= Basil Greenhill =

Dr. Basil Jack Greenhill CB CMG (26 February 1920, in Bristol – 8 April 2003), was a diplomat, museum director and maritime historian.

He went to Bristol Grammar School, before reading philosophy, politics and economics at Bristol University, but his time there was interrupted by wartime naval service. In the navy, he rose from rating to lieutenant, working at the radar research establishment at Malvern, and testing radar on bombers. He emerged in 1946 as a lieutenant, and on the completion of his degree he joined what became the Commonwealth Relations Office, where he stayed until 1966. He was appointed CMG on his retirement in the 1967 New Year Honours.

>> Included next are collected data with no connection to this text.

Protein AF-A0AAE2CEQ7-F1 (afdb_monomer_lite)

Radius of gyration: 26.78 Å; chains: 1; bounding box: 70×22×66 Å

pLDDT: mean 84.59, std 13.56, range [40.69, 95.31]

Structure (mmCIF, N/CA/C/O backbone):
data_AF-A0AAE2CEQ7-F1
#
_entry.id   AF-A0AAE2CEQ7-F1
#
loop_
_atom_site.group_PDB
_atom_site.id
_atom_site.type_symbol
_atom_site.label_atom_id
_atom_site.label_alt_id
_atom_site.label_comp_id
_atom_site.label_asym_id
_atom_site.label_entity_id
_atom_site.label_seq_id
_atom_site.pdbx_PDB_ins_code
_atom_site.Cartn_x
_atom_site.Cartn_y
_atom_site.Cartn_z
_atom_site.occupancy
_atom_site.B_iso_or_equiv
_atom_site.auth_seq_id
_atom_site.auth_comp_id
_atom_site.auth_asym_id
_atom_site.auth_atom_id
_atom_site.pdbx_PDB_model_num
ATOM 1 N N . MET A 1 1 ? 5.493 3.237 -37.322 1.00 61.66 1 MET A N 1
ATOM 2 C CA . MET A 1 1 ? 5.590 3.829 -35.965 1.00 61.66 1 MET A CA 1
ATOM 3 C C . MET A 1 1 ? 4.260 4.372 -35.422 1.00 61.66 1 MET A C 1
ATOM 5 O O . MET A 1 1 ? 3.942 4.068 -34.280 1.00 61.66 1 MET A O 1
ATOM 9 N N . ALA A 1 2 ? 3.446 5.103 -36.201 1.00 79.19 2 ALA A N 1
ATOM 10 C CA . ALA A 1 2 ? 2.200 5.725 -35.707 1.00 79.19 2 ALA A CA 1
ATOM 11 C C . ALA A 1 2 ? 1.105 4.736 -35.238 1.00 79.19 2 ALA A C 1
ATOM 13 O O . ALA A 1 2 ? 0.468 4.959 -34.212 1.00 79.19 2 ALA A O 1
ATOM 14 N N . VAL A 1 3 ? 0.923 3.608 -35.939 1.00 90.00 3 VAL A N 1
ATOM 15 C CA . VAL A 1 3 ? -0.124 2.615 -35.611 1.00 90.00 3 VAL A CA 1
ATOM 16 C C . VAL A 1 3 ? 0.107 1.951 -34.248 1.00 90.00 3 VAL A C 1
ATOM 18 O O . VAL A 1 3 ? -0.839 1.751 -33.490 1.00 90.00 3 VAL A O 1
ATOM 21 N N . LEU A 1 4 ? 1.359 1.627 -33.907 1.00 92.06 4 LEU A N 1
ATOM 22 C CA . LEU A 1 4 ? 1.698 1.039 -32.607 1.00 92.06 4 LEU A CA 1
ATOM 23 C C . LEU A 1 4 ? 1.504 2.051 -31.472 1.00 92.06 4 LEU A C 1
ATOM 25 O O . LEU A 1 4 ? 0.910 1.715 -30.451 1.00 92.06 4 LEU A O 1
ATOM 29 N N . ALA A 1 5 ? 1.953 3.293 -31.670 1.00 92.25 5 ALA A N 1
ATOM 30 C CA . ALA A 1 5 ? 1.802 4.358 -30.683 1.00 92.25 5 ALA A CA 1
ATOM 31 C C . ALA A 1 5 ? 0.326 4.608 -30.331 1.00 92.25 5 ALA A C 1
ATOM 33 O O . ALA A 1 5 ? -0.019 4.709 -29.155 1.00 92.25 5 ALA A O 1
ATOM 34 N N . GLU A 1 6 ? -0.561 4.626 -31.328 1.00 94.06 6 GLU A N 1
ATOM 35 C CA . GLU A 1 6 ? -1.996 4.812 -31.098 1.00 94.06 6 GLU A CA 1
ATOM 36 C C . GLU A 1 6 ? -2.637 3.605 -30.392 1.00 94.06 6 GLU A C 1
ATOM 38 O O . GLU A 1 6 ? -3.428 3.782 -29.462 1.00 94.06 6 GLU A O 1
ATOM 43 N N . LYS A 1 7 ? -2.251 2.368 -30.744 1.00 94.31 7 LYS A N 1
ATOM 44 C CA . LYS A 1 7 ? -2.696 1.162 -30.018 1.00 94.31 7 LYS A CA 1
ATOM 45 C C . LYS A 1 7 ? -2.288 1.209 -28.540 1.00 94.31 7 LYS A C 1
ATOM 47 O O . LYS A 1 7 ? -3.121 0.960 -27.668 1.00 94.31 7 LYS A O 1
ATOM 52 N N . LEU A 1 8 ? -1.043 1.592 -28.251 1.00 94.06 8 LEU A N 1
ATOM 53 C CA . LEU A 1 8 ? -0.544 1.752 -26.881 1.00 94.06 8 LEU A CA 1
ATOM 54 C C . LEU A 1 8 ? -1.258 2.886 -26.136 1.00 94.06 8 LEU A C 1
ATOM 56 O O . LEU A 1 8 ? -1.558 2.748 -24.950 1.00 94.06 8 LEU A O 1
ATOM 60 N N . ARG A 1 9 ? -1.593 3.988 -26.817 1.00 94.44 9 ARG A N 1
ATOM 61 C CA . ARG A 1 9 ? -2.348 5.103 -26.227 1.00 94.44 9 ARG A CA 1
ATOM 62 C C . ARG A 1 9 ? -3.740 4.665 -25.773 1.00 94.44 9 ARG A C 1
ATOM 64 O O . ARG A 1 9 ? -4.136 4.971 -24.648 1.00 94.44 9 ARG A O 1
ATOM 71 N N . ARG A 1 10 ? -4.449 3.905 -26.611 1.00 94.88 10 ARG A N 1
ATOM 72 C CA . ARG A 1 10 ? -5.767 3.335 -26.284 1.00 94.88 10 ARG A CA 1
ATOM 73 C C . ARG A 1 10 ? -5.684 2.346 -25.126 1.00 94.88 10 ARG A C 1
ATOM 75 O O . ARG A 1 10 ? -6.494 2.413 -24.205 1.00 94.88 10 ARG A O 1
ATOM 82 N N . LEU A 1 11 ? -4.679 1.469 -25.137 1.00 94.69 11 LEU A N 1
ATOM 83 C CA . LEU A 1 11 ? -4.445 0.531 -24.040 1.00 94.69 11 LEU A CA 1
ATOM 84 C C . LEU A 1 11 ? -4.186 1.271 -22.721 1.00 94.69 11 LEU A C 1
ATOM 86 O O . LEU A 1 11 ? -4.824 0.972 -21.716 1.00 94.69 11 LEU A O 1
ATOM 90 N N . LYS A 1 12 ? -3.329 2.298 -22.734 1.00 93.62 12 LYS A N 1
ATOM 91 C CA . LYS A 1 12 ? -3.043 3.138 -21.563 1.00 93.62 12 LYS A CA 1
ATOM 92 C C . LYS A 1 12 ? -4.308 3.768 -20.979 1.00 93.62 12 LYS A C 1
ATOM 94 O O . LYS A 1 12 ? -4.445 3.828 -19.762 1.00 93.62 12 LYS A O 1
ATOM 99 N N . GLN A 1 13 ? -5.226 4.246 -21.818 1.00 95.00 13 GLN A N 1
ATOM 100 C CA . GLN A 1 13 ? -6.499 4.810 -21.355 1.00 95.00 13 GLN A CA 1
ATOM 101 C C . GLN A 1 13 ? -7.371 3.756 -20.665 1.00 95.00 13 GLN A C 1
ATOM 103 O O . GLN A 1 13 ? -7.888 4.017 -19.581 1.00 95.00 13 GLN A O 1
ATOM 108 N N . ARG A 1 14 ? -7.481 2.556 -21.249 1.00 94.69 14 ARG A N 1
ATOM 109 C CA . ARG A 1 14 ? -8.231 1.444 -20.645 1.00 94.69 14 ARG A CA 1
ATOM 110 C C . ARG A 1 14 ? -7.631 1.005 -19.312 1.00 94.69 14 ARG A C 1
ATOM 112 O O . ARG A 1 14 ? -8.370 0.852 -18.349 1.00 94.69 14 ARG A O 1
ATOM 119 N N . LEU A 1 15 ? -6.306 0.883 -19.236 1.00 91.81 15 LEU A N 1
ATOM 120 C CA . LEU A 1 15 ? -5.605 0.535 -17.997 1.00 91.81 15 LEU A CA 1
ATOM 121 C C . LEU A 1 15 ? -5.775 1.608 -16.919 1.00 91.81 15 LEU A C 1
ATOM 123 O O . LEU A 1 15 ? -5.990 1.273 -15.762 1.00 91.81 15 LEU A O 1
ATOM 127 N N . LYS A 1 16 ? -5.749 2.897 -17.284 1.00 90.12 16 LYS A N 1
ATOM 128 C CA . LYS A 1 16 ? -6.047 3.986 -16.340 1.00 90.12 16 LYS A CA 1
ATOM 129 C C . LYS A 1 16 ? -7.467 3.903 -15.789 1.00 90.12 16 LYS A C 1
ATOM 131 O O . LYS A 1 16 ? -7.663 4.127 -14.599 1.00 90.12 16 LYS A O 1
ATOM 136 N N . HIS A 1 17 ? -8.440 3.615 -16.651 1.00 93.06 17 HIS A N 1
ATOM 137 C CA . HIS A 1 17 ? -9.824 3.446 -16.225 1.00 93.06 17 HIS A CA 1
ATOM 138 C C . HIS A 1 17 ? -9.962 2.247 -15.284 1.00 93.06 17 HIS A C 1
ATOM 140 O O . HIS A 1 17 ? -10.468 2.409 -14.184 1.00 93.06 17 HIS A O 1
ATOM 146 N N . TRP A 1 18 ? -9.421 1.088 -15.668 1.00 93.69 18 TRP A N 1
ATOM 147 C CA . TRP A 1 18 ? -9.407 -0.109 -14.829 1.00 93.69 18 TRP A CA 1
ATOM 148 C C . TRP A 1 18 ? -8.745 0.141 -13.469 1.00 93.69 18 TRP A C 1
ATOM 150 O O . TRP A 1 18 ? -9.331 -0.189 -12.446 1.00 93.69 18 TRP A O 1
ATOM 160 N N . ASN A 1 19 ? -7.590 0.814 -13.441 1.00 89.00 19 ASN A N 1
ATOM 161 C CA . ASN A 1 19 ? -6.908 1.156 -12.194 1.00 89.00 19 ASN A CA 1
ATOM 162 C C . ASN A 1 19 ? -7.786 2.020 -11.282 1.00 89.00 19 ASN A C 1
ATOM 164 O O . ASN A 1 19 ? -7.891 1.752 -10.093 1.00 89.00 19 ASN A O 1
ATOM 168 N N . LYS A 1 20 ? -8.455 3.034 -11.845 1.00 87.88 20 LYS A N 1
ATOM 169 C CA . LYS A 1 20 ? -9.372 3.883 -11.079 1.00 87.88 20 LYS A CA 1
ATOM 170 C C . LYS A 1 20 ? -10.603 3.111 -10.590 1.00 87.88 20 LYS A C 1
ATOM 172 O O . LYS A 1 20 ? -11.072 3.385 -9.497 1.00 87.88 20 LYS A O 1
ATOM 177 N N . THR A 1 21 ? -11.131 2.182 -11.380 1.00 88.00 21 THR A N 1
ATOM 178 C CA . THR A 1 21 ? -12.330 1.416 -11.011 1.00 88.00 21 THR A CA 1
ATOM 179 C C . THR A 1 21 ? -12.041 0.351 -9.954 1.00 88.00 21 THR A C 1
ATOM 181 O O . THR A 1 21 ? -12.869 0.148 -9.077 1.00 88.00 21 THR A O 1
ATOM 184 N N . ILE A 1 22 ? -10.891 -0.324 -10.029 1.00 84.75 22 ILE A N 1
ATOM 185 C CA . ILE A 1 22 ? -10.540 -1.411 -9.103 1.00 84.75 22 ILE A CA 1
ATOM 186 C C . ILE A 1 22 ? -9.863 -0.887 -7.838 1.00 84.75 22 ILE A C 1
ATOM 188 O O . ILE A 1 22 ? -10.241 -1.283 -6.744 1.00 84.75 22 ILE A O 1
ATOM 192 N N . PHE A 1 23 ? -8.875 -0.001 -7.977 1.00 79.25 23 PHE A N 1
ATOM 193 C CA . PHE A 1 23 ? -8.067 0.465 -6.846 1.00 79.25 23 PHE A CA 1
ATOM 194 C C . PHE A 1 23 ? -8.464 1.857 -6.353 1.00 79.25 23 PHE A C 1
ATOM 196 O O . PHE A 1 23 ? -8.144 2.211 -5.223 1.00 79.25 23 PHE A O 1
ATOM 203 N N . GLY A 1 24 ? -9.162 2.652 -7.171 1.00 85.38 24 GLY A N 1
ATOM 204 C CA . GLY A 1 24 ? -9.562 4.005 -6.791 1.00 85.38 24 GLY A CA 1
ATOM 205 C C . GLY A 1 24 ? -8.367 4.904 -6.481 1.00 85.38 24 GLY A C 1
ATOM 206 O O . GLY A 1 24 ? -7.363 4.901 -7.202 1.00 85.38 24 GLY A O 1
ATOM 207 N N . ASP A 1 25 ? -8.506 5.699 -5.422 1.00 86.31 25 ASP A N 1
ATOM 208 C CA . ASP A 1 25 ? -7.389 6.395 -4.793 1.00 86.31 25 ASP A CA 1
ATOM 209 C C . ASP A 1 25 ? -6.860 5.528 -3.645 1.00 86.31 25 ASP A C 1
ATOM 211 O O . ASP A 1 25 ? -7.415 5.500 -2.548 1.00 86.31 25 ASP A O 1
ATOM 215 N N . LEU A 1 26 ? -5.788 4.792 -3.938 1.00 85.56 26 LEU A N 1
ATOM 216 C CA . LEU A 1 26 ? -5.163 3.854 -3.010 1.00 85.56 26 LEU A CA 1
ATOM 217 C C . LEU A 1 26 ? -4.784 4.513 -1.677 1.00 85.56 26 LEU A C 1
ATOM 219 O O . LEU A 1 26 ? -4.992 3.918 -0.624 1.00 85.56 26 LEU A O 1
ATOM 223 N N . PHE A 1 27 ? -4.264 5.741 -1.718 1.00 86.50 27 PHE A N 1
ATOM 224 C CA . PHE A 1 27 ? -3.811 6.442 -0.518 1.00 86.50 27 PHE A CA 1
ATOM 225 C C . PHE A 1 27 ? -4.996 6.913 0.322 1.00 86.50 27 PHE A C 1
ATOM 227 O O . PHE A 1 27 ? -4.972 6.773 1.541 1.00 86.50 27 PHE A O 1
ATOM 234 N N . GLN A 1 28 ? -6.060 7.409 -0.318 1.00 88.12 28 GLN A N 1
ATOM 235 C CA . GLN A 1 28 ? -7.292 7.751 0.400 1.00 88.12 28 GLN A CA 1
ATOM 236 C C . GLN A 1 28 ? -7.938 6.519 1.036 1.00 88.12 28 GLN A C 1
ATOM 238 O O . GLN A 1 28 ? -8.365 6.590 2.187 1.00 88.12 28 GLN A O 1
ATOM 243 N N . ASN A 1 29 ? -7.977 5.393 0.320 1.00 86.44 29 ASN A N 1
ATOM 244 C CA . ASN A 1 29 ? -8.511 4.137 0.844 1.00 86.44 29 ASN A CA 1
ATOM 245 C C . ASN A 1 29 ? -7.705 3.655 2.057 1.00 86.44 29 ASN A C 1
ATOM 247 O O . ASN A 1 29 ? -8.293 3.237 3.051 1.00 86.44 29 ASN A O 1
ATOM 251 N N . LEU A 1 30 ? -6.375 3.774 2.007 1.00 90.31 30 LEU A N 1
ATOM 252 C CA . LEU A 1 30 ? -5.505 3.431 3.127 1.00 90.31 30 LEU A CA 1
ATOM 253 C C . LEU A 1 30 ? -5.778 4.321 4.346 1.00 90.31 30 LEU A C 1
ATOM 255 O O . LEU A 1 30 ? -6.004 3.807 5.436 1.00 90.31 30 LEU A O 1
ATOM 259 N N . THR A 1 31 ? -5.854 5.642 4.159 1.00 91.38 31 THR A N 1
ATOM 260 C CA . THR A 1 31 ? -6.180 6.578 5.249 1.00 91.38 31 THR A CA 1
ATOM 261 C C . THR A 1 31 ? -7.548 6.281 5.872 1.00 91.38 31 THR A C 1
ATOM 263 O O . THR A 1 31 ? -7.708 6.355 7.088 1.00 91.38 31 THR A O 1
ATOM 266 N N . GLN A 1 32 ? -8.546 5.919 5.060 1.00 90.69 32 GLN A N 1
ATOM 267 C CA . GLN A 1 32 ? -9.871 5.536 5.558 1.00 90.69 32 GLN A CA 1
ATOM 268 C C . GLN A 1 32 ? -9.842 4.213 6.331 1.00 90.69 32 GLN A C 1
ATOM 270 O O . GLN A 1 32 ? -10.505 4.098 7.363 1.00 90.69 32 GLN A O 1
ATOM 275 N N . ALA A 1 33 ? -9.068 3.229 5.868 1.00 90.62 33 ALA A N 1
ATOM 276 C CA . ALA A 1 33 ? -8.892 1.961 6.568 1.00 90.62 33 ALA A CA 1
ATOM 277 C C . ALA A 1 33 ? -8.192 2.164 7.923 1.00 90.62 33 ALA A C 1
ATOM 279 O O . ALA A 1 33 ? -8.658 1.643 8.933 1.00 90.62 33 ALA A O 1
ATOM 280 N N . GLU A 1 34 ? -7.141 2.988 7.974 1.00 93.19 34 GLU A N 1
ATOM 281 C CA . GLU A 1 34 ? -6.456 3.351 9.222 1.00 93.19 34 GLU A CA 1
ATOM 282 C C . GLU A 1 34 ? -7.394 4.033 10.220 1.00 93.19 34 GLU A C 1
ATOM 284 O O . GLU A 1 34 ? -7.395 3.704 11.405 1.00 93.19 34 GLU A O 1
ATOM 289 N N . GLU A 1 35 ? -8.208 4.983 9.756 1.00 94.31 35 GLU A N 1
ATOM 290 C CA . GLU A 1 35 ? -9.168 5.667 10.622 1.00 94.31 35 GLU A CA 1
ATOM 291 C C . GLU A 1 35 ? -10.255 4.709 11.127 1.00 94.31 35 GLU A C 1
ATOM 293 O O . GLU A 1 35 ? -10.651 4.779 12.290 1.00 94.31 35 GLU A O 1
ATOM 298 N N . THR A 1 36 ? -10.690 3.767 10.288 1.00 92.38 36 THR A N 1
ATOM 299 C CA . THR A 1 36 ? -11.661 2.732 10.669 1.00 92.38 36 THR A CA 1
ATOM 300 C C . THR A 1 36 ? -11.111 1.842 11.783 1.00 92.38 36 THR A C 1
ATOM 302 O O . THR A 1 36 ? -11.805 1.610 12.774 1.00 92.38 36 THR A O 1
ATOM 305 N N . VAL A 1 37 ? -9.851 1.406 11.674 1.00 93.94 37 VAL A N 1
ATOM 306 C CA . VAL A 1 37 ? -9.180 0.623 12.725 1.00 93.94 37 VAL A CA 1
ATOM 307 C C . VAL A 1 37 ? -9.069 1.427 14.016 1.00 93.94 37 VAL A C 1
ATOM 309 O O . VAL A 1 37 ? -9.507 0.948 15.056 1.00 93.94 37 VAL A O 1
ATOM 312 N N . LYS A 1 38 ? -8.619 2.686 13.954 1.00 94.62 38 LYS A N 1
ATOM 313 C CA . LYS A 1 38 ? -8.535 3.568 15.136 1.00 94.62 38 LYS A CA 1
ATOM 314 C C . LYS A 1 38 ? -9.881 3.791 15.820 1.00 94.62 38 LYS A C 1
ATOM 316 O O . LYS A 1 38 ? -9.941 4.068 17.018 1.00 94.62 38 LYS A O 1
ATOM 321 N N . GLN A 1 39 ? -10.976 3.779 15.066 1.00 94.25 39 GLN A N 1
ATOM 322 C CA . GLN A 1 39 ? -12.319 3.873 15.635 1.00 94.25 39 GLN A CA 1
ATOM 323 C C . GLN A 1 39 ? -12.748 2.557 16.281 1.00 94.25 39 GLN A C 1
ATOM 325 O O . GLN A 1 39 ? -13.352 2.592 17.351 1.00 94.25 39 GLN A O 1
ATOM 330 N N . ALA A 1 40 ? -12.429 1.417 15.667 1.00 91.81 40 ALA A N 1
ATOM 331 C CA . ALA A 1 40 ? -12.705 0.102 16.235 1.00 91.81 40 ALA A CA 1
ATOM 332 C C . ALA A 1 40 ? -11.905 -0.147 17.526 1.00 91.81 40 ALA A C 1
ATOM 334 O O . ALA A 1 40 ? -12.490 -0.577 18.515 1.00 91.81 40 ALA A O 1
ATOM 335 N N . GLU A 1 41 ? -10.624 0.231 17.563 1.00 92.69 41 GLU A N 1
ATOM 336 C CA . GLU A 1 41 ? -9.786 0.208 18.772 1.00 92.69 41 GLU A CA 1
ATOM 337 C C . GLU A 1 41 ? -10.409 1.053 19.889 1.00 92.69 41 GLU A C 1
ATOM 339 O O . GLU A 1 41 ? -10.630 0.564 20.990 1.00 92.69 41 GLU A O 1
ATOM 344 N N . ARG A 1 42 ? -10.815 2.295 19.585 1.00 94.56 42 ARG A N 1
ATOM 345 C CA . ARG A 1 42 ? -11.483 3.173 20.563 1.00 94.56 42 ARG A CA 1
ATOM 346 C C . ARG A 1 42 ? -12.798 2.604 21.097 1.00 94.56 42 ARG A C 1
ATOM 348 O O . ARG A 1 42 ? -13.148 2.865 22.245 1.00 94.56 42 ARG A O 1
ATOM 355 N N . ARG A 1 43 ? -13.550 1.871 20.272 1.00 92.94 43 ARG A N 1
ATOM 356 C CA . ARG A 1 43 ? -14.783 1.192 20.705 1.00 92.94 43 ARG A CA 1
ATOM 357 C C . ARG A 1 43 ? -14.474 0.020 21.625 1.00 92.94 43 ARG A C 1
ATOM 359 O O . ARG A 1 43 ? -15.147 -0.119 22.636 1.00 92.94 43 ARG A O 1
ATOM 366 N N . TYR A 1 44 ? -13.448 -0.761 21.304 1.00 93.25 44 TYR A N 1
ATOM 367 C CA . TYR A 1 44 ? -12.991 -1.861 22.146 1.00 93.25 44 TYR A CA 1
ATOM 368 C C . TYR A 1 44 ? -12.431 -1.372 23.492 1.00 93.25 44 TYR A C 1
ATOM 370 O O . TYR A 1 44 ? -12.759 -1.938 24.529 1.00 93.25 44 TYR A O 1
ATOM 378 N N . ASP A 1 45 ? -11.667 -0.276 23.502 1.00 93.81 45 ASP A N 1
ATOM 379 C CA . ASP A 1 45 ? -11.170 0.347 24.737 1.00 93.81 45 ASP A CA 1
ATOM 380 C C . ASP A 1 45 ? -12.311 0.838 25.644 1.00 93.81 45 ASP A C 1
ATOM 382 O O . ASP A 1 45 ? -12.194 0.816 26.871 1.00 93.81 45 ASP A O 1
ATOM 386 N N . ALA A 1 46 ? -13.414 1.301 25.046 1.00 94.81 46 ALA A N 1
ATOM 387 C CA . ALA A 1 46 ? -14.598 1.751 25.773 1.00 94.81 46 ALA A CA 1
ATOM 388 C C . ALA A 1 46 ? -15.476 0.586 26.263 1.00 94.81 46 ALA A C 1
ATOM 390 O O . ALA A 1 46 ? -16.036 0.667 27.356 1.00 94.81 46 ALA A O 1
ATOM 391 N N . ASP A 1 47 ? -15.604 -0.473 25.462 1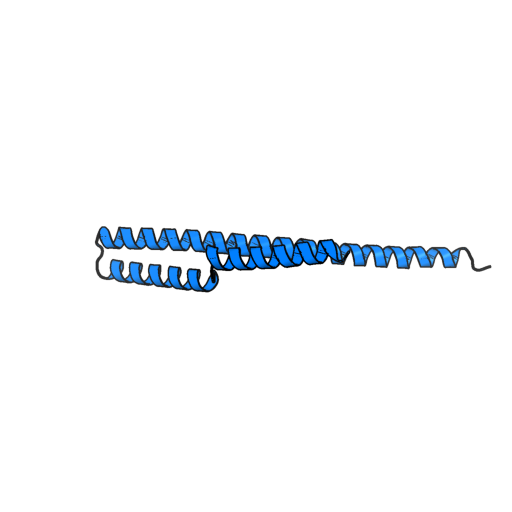.00 94.06 47 ASP A N 1
ATOM 392 C CA . ASP A 1 47 ? -16.360 -1.686 25.770 1.00 94.06 47 ASP A CA 1
ATOM 393 C C . ASP A 1 47 ? -15.635 -2.934 25.222 1.00 94.06 47 ASP A C 1
ATOM 395 O O . ASP A 1 47 ? -15.751 -3.241 24.027 1.00 94.06 47 ASP A O 1
ATOM 399 N N . PRO A 1 48 ? -14.906 -3.674 26.082 1.00 91.44 48 PRO A N 1
ATOM 400 C CA . PRO A 1 48 ? -14.169 -4.882 25.706 1.00 91.44 48 PRO A CA 1
ATOM 401 C C . PRO A 1 48 ? -15.080 -6.104 25.490 1.00 91.44 48 PRO A C 1
ATOM 403 O O . PRO A 1 48 ? -14.943 -7.134 26.152 1.00 91.44 48 PRO A O 1
ATOM 406 N N . SER A 1 49 ? -16.037 -5.995 24.573 1.00 95.31 49 SER A N 1
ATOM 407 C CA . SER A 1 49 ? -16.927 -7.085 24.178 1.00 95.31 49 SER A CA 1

In 1967 he became the Director of the National Maritime Museum, Greenwich, England, until 1983. He also served a term as vice-president of the Society for Nautical Research. He was also the author of over forty books and numerous articles on maritime history, many of them produced in collaboration with his second wife, Ann Giffard. His best-known book was his two-volume The Merchant Schooners (1951–57). He also published Westcountrymen in Prince Edward's Isle (1967), on Devon shipbuilders in Canada, and Boats And Boatmen of Pakistan (1971).

In 1980, Greenhill received a PhD from Bristol University on his published work, and honorary doctorates from Plymouth University and Hull in 1996 and 2002.

Greenhill was appointed a Companion of the Order of the Bath (CB) in the 1981 Birthday Honours.

Greenhill died at St. Dominick, Cornwall on 8 April 2003.